Exercise brief: Below are the records. Retype exactly the lines between the lines holding "ATOM 9 N N ." and "ATOM 11 C C", inclusive.

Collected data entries

_ _ _ _ _ _ _

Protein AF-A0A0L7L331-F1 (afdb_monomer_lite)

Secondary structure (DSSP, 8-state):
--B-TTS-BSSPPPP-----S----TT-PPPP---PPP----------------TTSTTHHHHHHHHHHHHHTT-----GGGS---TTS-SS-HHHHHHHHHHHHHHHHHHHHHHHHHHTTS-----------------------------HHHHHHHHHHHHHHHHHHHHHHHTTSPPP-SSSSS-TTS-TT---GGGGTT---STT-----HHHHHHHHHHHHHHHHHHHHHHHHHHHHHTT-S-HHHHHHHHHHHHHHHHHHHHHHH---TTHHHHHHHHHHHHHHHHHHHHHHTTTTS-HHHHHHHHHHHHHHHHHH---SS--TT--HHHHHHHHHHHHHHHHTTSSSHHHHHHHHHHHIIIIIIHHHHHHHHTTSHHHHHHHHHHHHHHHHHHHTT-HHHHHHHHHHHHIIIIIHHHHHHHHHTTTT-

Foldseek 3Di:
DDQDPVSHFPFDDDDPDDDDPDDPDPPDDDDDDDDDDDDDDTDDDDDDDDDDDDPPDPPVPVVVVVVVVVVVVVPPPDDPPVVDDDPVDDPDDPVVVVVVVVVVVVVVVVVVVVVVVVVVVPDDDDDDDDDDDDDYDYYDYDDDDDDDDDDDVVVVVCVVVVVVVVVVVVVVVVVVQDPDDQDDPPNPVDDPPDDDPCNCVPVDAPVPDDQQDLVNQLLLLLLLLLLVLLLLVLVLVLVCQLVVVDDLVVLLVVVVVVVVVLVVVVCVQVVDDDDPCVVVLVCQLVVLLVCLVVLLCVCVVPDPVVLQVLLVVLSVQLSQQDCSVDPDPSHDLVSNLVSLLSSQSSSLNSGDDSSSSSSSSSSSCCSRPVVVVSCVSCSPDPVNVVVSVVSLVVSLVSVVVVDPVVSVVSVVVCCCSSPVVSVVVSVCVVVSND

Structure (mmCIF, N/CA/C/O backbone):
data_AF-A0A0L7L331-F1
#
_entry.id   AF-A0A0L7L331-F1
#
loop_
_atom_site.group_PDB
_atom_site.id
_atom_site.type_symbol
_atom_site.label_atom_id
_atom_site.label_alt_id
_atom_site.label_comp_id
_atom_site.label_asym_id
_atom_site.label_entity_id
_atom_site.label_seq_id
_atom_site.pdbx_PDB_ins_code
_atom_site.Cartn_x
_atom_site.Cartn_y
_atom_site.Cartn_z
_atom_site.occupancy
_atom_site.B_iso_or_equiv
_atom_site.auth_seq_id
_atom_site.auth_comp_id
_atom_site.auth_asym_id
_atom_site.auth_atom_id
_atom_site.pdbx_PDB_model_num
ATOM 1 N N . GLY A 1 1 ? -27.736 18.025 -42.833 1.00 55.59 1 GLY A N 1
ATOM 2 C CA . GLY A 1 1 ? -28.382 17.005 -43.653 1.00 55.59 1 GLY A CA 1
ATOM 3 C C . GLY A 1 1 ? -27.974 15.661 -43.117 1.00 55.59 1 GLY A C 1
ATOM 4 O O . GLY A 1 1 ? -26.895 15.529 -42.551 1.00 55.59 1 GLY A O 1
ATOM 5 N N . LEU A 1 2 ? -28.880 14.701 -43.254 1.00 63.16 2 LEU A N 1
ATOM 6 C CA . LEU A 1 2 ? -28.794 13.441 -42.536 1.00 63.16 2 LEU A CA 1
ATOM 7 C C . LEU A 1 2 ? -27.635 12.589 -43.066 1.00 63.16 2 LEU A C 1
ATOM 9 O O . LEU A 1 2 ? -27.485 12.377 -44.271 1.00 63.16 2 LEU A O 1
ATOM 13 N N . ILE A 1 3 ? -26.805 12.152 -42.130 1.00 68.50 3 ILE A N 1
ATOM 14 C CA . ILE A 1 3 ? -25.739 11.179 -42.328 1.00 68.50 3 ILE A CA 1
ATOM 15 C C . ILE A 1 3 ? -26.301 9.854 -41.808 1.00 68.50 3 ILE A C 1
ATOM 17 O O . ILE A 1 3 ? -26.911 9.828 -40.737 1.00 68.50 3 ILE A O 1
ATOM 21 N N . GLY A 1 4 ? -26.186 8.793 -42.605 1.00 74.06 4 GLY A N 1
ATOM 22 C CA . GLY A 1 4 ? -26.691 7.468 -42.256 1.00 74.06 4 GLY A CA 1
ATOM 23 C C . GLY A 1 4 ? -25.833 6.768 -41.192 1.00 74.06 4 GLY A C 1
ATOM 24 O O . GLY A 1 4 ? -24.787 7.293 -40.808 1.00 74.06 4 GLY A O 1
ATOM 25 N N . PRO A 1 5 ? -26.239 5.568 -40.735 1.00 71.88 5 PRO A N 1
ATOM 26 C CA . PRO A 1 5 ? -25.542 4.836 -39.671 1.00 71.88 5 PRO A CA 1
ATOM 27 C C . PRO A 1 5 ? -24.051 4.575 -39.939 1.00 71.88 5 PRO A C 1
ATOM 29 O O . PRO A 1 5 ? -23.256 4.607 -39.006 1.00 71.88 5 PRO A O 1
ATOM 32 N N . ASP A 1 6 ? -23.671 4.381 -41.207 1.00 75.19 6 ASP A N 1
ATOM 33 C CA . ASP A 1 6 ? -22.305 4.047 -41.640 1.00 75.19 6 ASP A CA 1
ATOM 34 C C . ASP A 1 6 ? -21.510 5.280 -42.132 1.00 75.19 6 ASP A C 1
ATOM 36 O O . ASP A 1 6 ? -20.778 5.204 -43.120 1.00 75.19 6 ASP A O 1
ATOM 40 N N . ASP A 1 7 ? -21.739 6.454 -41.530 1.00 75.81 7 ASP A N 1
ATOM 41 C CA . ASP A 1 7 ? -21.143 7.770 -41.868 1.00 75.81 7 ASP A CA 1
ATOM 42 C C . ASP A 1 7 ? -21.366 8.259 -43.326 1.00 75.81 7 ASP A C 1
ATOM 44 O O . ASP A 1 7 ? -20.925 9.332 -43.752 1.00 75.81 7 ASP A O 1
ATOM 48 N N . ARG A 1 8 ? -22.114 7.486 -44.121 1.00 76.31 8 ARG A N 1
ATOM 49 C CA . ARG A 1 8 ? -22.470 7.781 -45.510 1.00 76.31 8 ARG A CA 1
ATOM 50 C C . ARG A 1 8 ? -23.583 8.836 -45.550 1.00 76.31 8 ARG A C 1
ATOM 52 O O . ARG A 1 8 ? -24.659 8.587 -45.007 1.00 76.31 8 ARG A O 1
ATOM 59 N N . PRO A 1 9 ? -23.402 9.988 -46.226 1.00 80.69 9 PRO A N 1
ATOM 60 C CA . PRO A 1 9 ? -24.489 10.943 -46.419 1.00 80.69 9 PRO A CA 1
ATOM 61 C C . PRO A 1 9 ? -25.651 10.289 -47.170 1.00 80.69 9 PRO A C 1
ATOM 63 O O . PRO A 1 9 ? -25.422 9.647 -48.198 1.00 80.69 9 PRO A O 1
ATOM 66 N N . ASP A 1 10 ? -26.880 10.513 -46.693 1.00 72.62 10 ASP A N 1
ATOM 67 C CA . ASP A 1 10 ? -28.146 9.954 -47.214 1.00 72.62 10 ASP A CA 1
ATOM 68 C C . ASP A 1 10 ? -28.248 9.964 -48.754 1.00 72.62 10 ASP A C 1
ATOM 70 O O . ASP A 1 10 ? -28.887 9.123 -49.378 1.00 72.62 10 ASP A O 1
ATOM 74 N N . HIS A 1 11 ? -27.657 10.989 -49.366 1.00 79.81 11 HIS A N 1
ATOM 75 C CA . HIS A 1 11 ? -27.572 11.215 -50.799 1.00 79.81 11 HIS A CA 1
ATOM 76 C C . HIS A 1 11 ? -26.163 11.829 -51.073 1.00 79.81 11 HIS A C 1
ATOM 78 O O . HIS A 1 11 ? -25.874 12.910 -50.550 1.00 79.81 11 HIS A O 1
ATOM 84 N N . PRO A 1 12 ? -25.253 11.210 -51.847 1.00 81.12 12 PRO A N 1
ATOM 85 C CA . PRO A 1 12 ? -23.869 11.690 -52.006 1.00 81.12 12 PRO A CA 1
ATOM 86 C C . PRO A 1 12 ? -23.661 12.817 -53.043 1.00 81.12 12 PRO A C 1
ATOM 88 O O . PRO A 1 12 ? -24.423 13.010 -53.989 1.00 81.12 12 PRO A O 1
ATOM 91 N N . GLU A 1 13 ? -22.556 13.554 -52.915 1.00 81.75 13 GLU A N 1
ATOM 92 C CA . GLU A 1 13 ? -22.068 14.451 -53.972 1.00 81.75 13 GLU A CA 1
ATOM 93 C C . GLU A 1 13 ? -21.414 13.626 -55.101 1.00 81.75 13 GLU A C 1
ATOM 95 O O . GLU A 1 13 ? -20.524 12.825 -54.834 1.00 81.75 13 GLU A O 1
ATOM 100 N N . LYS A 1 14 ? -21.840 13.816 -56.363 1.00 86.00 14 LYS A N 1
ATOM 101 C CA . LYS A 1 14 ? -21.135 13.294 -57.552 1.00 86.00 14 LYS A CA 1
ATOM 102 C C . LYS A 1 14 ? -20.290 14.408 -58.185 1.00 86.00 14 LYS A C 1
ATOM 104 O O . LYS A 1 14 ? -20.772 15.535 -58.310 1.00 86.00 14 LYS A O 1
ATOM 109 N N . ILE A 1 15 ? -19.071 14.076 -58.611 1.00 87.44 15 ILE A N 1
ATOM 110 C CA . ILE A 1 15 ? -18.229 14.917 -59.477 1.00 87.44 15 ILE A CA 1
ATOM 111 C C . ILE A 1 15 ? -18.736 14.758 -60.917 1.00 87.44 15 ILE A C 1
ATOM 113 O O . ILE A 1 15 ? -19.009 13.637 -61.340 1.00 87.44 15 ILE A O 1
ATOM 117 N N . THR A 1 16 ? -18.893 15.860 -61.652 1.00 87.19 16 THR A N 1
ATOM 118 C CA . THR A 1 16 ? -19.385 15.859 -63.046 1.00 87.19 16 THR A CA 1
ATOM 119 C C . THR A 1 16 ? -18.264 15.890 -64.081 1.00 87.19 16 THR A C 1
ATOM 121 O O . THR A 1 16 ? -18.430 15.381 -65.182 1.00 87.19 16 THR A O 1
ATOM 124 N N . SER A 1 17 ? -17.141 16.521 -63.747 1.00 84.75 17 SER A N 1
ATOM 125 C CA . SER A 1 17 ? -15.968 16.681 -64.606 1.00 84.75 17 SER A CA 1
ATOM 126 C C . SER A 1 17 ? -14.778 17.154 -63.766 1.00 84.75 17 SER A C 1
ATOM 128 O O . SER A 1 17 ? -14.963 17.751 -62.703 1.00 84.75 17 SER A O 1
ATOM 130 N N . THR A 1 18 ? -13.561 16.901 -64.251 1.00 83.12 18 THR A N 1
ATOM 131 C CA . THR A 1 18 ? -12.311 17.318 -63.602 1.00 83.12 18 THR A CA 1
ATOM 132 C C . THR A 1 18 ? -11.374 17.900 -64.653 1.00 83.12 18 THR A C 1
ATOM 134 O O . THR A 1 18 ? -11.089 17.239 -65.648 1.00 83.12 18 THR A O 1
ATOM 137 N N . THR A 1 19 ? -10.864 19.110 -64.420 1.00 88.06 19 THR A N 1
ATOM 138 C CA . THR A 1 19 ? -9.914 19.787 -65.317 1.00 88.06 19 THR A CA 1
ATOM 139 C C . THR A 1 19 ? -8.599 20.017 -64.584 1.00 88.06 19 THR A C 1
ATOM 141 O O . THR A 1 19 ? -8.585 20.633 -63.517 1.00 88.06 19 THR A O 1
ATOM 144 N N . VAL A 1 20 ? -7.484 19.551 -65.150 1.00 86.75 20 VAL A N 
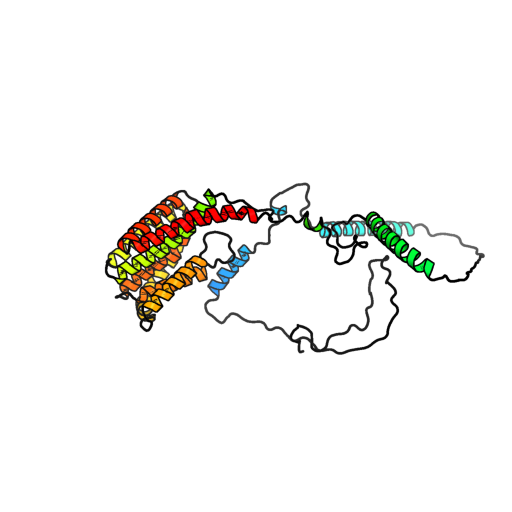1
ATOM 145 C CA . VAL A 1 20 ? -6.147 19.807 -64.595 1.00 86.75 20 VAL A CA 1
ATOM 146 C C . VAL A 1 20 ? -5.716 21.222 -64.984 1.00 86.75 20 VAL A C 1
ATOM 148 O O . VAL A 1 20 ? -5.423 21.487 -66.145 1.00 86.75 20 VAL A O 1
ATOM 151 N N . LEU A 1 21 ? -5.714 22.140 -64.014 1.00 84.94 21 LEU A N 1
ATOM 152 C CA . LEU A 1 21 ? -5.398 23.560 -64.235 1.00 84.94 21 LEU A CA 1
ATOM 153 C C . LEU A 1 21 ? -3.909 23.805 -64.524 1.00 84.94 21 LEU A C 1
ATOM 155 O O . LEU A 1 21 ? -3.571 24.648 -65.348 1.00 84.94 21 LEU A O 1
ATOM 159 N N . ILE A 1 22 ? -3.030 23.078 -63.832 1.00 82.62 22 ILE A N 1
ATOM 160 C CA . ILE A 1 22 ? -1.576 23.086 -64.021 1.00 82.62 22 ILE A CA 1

_ _ _ _ _ _ _

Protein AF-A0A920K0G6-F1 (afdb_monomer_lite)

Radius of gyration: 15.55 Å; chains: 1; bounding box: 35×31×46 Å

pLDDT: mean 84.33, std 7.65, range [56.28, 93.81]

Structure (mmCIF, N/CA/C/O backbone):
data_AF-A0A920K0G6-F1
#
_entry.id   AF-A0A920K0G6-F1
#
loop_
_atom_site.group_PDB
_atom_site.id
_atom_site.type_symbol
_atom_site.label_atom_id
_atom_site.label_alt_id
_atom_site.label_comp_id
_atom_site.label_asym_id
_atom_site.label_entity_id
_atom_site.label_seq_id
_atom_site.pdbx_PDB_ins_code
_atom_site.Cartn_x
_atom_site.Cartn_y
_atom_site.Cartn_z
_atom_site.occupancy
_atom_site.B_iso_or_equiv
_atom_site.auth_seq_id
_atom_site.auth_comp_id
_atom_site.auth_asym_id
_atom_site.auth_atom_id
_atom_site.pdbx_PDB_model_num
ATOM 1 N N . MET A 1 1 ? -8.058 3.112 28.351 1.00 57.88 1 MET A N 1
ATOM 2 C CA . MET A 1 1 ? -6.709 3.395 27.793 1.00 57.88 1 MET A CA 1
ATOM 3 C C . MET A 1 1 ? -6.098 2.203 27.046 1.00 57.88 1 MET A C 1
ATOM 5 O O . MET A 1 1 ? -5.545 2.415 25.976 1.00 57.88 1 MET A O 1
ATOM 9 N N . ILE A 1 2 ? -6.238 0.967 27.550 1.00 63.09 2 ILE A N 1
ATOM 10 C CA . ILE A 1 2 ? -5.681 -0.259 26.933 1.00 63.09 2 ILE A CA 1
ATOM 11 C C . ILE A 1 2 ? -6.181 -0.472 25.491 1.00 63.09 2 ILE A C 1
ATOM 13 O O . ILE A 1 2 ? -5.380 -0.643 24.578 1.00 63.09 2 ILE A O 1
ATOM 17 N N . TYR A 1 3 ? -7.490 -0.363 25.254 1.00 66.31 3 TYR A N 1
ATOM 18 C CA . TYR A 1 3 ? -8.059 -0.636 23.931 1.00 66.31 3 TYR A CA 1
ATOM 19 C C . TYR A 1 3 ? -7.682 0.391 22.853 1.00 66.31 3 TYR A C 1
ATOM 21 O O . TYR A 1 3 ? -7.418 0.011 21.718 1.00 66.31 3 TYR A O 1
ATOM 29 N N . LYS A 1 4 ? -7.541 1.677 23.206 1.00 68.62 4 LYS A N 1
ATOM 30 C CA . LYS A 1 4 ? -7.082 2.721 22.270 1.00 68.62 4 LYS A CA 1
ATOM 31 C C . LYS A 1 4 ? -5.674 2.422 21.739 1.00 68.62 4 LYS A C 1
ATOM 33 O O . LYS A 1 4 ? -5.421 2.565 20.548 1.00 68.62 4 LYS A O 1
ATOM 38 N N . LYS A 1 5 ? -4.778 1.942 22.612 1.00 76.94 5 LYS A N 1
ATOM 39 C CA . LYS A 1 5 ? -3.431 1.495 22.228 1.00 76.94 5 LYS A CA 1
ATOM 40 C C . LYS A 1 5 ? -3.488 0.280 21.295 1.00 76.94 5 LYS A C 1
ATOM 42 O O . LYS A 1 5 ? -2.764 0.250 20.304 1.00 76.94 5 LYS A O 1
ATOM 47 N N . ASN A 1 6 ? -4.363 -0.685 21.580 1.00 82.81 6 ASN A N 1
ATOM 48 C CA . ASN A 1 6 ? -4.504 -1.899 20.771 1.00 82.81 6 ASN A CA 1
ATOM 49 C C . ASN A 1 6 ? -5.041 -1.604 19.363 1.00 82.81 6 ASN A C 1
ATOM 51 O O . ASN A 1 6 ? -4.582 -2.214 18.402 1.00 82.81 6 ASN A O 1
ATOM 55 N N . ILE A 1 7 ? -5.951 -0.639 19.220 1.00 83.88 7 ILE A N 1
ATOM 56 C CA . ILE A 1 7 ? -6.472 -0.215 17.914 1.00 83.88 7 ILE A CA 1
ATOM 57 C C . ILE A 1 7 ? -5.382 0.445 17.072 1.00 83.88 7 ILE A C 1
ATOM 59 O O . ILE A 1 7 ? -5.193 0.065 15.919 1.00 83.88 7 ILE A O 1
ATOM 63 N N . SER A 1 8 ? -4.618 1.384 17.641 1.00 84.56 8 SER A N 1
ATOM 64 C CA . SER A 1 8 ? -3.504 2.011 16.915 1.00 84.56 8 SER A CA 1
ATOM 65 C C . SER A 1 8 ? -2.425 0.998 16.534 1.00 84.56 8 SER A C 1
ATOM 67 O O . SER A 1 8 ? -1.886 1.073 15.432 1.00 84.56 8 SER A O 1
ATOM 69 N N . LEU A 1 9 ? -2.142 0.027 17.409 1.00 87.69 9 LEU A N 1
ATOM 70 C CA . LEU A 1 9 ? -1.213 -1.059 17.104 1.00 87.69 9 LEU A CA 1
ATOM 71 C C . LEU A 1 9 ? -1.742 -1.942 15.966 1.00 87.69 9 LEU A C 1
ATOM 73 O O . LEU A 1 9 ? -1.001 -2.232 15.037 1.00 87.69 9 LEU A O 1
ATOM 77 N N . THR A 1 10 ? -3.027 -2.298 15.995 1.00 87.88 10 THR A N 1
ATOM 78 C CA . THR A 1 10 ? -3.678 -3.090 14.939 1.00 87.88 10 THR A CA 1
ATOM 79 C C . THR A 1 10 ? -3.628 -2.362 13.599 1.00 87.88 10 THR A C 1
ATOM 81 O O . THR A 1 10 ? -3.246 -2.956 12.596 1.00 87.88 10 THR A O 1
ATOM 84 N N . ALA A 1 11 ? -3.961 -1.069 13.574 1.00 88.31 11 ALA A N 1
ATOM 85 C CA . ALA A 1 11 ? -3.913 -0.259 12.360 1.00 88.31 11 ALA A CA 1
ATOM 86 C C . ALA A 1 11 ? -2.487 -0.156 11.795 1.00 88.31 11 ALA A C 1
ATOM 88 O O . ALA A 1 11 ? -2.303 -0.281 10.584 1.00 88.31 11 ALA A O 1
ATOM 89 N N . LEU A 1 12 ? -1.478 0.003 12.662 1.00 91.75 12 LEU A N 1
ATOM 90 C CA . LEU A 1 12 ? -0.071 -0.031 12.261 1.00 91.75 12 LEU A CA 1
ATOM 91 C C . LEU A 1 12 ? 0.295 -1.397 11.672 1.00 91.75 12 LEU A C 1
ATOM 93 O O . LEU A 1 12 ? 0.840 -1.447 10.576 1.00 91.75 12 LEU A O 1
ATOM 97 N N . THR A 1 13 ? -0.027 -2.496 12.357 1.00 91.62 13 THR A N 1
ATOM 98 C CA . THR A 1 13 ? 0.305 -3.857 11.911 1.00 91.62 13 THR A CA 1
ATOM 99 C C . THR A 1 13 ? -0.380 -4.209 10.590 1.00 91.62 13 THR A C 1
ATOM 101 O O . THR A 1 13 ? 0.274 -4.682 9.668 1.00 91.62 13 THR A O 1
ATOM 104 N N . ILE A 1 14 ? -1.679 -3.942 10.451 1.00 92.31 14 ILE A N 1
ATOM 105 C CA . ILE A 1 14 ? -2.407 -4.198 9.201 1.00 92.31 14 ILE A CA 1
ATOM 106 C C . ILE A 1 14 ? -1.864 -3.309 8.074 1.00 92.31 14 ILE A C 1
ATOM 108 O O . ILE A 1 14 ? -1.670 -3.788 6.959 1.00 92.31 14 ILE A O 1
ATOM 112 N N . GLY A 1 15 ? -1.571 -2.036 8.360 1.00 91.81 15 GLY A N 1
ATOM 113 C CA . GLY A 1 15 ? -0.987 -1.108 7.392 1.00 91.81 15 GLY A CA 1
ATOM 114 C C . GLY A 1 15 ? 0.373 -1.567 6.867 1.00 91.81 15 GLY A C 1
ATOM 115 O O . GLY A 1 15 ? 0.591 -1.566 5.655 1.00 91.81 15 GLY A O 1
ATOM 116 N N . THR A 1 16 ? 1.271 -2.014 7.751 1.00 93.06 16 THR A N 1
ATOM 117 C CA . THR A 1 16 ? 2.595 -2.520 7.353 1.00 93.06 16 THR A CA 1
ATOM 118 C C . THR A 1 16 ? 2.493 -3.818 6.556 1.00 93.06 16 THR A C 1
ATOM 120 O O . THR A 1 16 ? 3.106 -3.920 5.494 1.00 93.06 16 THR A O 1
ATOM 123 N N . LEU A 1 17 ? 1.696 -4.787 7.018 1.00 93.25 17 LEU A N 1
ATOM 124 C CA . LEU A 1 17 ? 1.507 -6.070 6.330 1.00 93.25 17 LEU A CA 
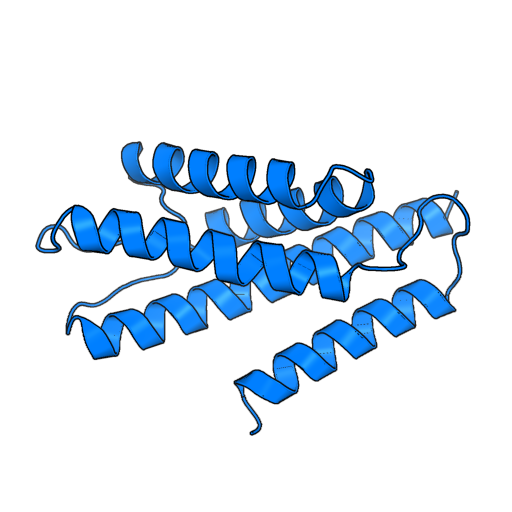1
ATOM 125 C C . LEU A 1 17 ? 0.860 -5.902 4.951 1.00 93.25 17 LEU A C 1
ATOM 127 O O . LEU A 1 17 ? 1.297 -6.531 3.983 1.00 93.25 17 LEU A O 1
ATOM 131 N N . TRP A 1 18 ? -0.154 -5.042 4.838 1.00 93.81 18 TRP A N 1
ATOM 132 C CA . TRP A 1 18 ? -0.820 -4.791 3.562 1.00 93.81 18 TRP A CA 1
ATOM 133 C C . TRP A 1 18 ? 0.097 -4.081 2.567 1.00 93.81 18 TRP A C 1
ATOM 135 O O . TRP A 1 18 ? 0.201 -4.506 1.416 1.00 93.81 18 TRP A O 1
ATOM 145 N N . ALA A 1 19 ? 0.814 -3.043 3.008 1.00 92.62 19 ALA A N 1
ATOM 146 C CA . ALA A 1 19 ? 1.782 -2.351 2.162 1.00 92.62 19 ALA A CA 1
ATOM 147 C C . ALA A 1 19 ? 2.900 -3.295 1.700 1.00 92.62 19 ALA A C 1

_ _ _ _ _ _ _

Output below:
ATOM 9 N N . ILE A 1 2 ? -6.238 0.967 27.550 1.00 63.09 2 ILE A N 1
ATOM 10 C CA . ILE A 1 2 ? -5.681 -0.259 26.933 1.00 63.09 2 ILE A CA 1
ATOM 11 C C . ILE A 1 2 ? -6.181 -0.472 25.491 1.00 63.09 2 ILE A C 1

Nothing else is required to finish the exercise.